[Opening Stored data section]
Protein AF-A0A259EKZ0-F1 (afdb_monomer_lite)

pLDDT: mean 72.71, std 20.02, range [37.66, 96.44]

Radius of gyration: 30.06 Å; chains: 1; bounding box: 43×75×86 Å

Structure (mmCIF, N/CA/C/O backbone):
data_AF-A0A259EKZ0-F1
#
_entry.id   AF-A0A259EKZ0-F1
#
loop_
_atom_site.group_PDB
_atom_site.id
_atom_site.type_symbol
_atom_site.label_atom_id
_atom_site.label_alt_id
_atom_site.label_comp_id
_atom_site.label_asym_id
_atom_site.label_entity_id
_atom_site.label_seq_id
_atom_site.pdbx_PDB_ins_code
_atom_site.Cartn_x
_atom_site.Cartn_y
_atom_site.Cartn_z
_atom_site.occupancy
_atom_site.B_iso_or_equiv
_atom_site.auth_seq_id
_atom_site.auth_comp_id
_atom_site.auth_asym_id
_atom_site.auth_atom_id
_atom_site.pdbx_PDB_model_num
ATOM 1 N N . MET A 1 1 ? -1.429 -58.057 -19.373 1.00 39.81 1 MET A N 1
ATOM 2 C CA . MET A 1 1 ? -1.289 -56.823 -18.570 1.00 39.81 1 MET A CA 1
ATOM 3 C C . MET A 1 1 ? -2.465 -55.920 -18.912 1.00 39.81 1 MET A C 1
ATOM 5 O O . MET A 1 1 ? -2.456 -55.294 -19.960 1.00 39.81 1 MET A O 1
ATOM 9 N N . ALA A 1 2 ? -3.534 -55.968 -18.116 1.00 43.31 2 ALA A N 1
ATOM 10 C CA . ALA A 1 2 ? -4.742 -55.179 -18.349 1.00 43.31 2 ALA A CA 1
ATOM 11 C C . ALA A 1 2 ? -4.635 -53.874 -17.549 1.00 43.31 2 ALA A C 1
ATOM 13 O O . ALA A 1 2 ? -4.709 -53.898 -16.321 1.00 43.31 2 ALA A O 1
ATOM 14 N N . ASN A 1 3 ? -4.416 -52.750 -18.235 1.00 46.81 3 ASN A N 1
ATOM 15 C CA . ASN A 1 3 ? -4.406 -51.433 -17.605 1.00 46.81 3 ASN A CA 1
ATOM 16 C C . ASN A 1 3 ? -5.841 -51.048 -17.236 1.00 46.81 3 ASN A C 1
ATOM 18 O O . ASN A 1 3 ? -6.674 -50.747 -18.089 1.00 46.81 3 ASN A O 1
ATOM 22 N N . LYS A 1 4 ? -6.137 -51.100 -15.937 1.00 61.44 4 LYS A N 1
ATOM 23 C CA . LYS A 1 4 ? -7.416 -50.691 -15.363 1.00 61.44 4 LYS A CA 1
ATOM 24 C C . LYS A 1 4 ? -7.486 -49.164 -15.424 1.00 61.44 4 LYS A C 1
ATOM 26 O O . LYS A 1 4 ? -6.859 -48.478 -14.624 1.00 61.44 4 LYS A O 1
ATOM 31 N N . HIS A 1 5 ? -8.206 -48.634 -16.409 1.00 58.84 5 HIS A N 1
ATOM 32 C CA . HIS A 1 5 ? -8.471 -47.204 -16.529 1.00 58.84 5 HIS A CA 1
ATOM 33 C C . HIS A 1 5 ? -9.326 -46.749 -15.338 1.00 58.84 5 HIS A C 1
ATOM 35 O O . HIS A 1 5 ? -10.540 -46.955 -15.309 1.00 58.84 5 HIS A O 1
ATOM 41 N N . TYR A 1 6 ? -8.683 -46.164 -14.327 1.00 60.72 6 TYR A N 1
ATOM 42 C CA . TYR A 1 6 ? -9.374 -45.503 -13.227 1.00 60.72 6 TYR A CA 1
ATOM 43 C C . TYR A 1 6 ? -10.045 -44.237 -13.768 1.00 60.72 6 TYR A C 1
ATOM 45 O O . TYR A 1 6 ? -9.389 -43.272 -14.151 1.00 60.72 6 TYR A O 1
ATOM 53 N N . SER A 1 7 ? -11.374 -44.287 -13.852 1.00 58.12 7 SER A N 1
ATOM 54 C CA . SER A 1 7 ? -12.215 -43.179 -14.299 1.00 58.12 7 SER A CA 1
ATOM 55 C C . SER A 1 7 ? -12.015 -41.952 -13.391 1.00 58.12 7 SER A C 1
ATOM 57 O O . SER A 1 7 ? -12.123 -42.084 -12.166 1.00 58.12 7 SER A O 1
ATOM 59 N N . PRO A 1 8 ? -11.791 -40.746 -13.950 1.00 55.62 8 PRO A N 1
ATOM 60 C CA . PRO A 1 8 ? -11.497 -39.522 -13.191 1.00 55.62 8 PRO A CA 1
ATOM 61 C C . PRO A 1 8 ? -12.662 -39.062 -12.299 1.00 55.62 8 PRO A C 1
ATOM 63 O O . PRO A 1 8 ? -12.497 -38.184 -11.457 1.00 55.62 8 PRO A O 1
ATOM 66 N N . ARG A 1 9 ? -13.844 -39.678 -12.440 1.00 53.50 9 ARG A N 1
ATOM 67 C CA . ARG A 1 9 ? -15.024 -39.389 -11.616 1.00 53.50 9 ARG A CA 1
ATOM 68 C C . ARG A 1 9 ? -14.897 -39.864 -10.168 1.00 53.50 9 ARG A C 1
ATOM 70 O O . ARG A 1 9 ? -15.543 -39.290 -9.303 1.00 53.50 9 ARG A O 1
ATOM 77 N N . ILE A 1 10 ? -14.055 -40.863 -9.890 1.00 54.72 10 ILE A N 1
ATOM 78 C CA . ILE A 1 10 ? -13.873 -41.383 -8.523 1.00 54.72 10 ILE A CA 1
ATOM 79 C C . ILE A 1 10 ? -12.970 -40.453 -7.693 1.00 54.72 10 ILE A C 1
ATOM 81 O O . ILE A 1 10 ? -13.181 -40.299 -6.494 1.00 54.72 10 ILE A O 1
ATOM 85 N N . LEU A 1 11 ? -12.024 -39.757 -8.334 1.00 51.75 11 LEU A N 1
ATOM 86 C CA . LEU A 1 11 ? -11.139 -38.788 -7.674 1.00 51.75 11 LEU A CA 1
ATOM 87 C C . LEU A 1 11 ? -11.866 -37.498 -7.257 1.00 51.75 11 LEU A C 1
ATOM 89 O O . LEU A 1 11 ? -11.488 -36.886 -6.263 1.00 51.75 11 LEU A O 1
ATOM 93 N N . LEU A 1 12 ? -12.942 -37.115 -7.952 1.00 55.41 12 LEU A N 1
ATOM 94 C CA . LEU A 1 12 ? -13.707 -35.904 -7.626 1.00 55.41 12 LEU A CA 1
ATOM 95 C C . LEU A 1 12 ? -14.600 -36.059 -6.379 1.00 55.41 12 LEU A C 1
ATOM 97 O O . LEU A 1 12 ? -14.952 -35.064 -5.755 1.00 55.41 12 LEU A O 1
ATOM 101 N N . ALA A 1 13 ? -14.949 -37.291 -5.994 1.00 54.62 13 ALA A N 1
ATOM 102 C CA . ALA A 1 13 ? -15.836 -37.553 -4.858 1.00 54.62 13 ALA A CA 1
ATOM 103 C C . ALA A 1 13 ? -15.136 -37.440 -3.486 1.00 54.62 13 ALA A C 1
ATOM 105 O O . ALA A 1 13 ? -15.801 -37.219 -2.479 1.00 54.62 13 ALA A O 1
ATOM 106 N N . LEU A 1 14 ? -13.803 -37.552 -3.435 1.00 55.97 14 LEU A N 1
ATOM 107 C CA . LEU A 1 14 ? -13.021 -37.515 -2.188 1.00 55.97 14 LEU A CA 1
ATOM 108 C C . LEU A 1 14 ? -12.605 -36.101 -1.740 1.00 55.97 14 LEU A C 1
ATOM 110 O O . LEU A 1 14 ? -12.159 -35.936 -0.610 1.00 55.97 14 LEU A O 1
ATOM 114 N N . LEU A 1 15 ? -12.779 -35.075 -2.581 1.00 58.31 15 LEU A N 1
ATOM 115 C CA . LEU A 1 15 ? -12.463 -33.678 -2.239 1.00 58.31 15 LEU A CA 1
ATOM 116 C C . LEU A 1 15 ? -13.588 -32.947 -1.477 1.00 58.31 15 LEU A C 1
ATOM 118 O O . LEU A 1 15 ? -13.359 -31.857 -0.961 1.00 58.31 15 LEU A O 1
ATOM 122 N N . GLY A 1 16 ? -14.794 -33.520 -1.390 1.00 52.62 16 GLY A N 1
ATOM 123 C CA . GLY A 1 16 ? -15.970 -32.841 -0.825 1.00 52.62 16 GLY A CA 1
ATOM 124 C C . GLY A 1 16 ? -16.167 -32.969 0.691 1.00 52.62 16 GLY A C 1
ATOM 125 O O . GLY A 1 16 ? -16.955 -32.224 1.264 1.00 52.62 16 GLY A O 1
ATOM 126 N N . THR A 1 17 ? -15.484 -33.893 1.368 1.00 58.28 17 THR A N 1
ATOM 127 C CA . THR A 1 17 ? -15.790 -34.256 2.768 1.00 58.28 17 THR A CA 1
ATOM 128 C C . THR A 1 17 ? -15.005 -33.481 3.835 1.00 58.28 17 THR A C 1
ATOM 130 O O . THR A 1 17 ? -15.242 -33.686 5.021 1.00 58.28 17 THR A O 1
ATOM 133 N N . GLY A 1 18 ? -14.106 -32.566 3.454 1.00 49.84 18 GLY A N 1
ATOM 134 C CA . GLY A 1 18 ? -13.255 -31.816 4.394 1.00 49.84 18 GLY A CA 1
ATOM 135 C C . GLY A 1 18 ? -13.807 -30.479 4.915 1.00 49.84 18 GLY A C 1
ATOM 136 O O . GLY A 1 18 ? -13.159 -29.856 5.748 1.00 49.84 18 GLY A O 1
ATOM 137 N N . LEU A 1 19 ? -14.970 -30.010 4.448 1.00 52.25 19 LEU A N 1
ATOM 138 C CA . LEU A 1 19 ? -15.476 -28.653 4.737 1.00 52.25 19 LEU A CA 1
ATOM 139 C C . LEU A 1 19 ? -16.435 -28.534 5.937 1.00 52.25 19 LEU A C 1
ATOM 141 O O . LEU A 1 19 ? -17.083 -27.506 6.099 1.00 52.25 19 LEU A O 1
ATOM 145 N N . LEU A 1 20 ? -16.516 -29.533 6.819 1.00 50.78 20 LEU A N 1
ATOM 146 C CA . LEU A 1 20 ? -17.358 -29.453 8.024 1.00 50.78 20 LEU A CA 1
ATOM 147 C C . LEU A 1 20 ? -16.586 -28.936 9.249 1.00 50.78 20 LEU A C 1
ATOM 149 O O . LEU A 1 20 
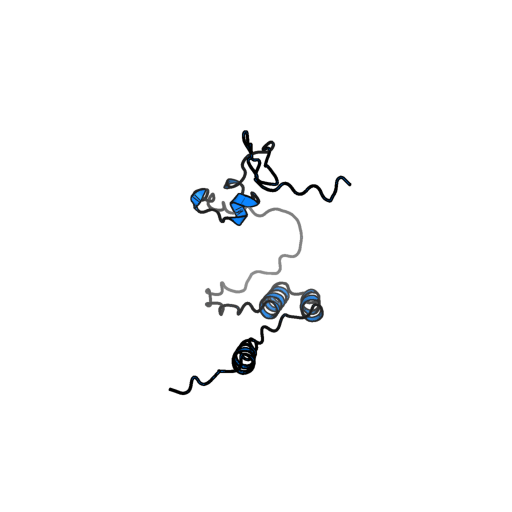? -16.720 -29.457 10.353 1.00 50.78 20 LEU A O 1
ATOM 153 N N . GLY A 1 21 ? -15.787 -27.885 9.069 1.00 52.16 21 GLY A N 1
ATOM 154 C CA . GLY A 1 21 ? -15.396 -27.019 10.178 1.00 52.16 21 GLY A CA 1
ATOM 155 C C . GLY A 1 21 ? -16.528 -26.029 10.430 1.00 52.16 21 GLY A C 1
ATOM 156 O O . GLY A 1 21 ? -16.657 -25.060 9.688 1.00 52.16 21 GLY A O 1
ATOM 157 N N . HIS A 1 22 ? -17.366 -26.269 11.441 1.00 52.97 22 HIS A N 1
ATOM 158 C CA . HIS A 1 22 ? -18.416 -25.327 11.847 1.00 52.97 22 HIS A CA 1
ATOM 159 C C . HIS A 1 22 ? -
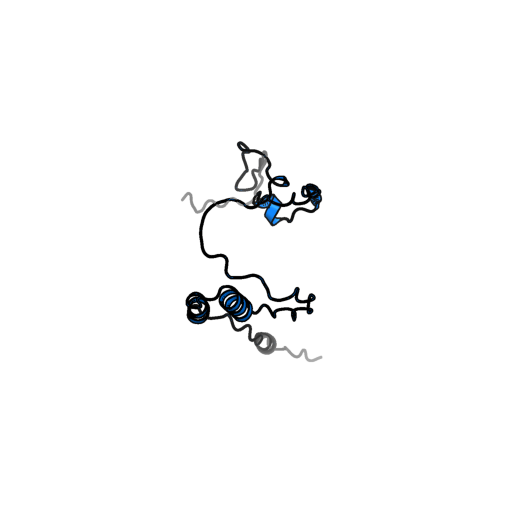17.787 -24.117 12.553 1.00 52.97 22 HIS A C 1
ATOM 161 O O . HIS A 1 22 ? -17.863 -23.979 13.771 1.00 52.97 22 HIS A O 1
ATOM 167 N N . GLY A 1 23 ? -17.145 -23.238 11.786 1.00 58.06 23 GLY A N 1
ATOM 168 C CA . GLY A 1 23 ? -16.910 -21.868 12.216 1.00 58.06 23 GLY A CA 1
ATOM 169 C C . GLY A 1 23 ? -18.242 -21.135 12.157 1.00 58.06 23 GLY A C 1
ATOM 170 O O . GLY A 1 23 ? -18.627 -20.656 11.094 1.00 58.06 23 GLY A O 1
ATOM 171 N N . GLN A 1 24 ? -18.980 -21.107 13.266 1.00 62.53 24 GLN A N 1
ATOM 172 C CA . GLN A 1 24 ? -20.181 -20.282 13.362 1.00 62.53 24 GLN A CA 1
ATOM 173 C C . GLN A 1 24 ? -19.724 -18.824 13.407 1.00 62.53 24 GLN A C 1
ATOM 175 O O . GLN A 1 24 ? -19.212 -18.354 14.422 1.00 62.53 24 GLN A O 1
ATOM 180 N N . ALA A 1 25 ? -19.840 -18.130 12.279 1.00 68.00 25 ALA A N 1
ATOM 181 C CA . ALA A 1 25 ? -19.692 -16.687 12.258 1.00 68.00 25 ALA A CA 1
ATOM 182 C C . ALA A 1 25 ? -20.932 -16.086 12.925 1.00 68.00 25 ALA A C 1
ATOM 184 O O . ALA A 1 25 ? -22.053 -16.349 12.486 1.00 68.00 25 ALA A O 1
ATOM 185 N N . ALA A 1 26 ? -20.728 -15.299 13.980 1.00 79.62 26 ALA A N 1
ATOM 186 C CA . ALA A 1 26 ? -21.817 -14.582 14.620 1.00 79.62 26 ALA A CA 1
ATOM 187 C C . ALA A 1 26 ? -22.533 -13.666 13.616 1.00 79.62 26 ALA A C 1
ATOM 189 O O . ALA A 1 26 ? -21.906 -12.905 12.872 1.00 79.62 26 ALA A O 1
ATOM 190 N N . SER A 1 27 ? -23.857 -13.750 13.611 1.00 88.06 27 SER A N 1
ATOM 191 C CA . SER A 1 27 ? -24.766 -12.925 12.825 1.00 88.06 27 SER A CA 1
ATOM 192 C C . SER A 1 27 ? -24.742 -11.469 13.287 1.00 88.06 27 SER A C 1
ATOM 194 O O . SER A 1 27 ? -24.506 -11.178 14.457 1.00 88.06 27 SER A O 1
ATOM 196 N N . ILE A 1 28 ? -25.065 -10.535 12.386 1.00 88.50 28 ILE A N 1
ATOM 197 C CA . ILE A 1 28 ? -25.149 -9.093 12.698 1.00 88.50 28 ILE A CA 1
ATOM 198 C C . ILE A 1 28 ? -26.066 -8.831 13.908 1.00 88.50 28 ILE A C 1
ATOM 200 O O . ILE A 1 28 ? -25.742 -8.005 14.754 1.00 88.50 28 ILE A O 1
ATOM 204 N N . SER A 1 29 ? -27.163 -9.581 14.048 1.00 90.06 29 SER A N 1
ATOM 205 C CA . SER A 1 29 ? -28.073 -9.464 15.195 1.00 90.06 29 SER A CA 1
ATOM 206 C C . SER A 1 29 ? -27.429 -9.802 16.541 1.00 90.06 29 SER A C 1
ATOM 208 O O . SER A 1 29 ? -27.793 -9.209 17.552 1.00 90.06 29 SER A O 1
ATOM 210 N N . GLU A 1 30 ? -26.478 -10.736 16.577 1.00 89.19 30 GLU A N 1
[Closing Stored data section]
■ Work order:
The lines above, starting at the one with "ATOM 110 O O" and ending at the one with "ATOM 115 C CA", are the only ones to return, exactly as written.

■ Reply to the task:
ATOM 110 O O . LEU A 1 14 ? -12.159 -35.936 -0.610 1.00 55.97 14 LEU A O 1
ATOM 114 N N . LEU A 1 15 ? -12.779 -35.075 -2.581 1.00 58.31 15 LEU A N 1
ATOM 115 C CA . LEU A 1 15 ? -12.463 -33.678 -2.239 1.00 58.31 15 LEU A CA 1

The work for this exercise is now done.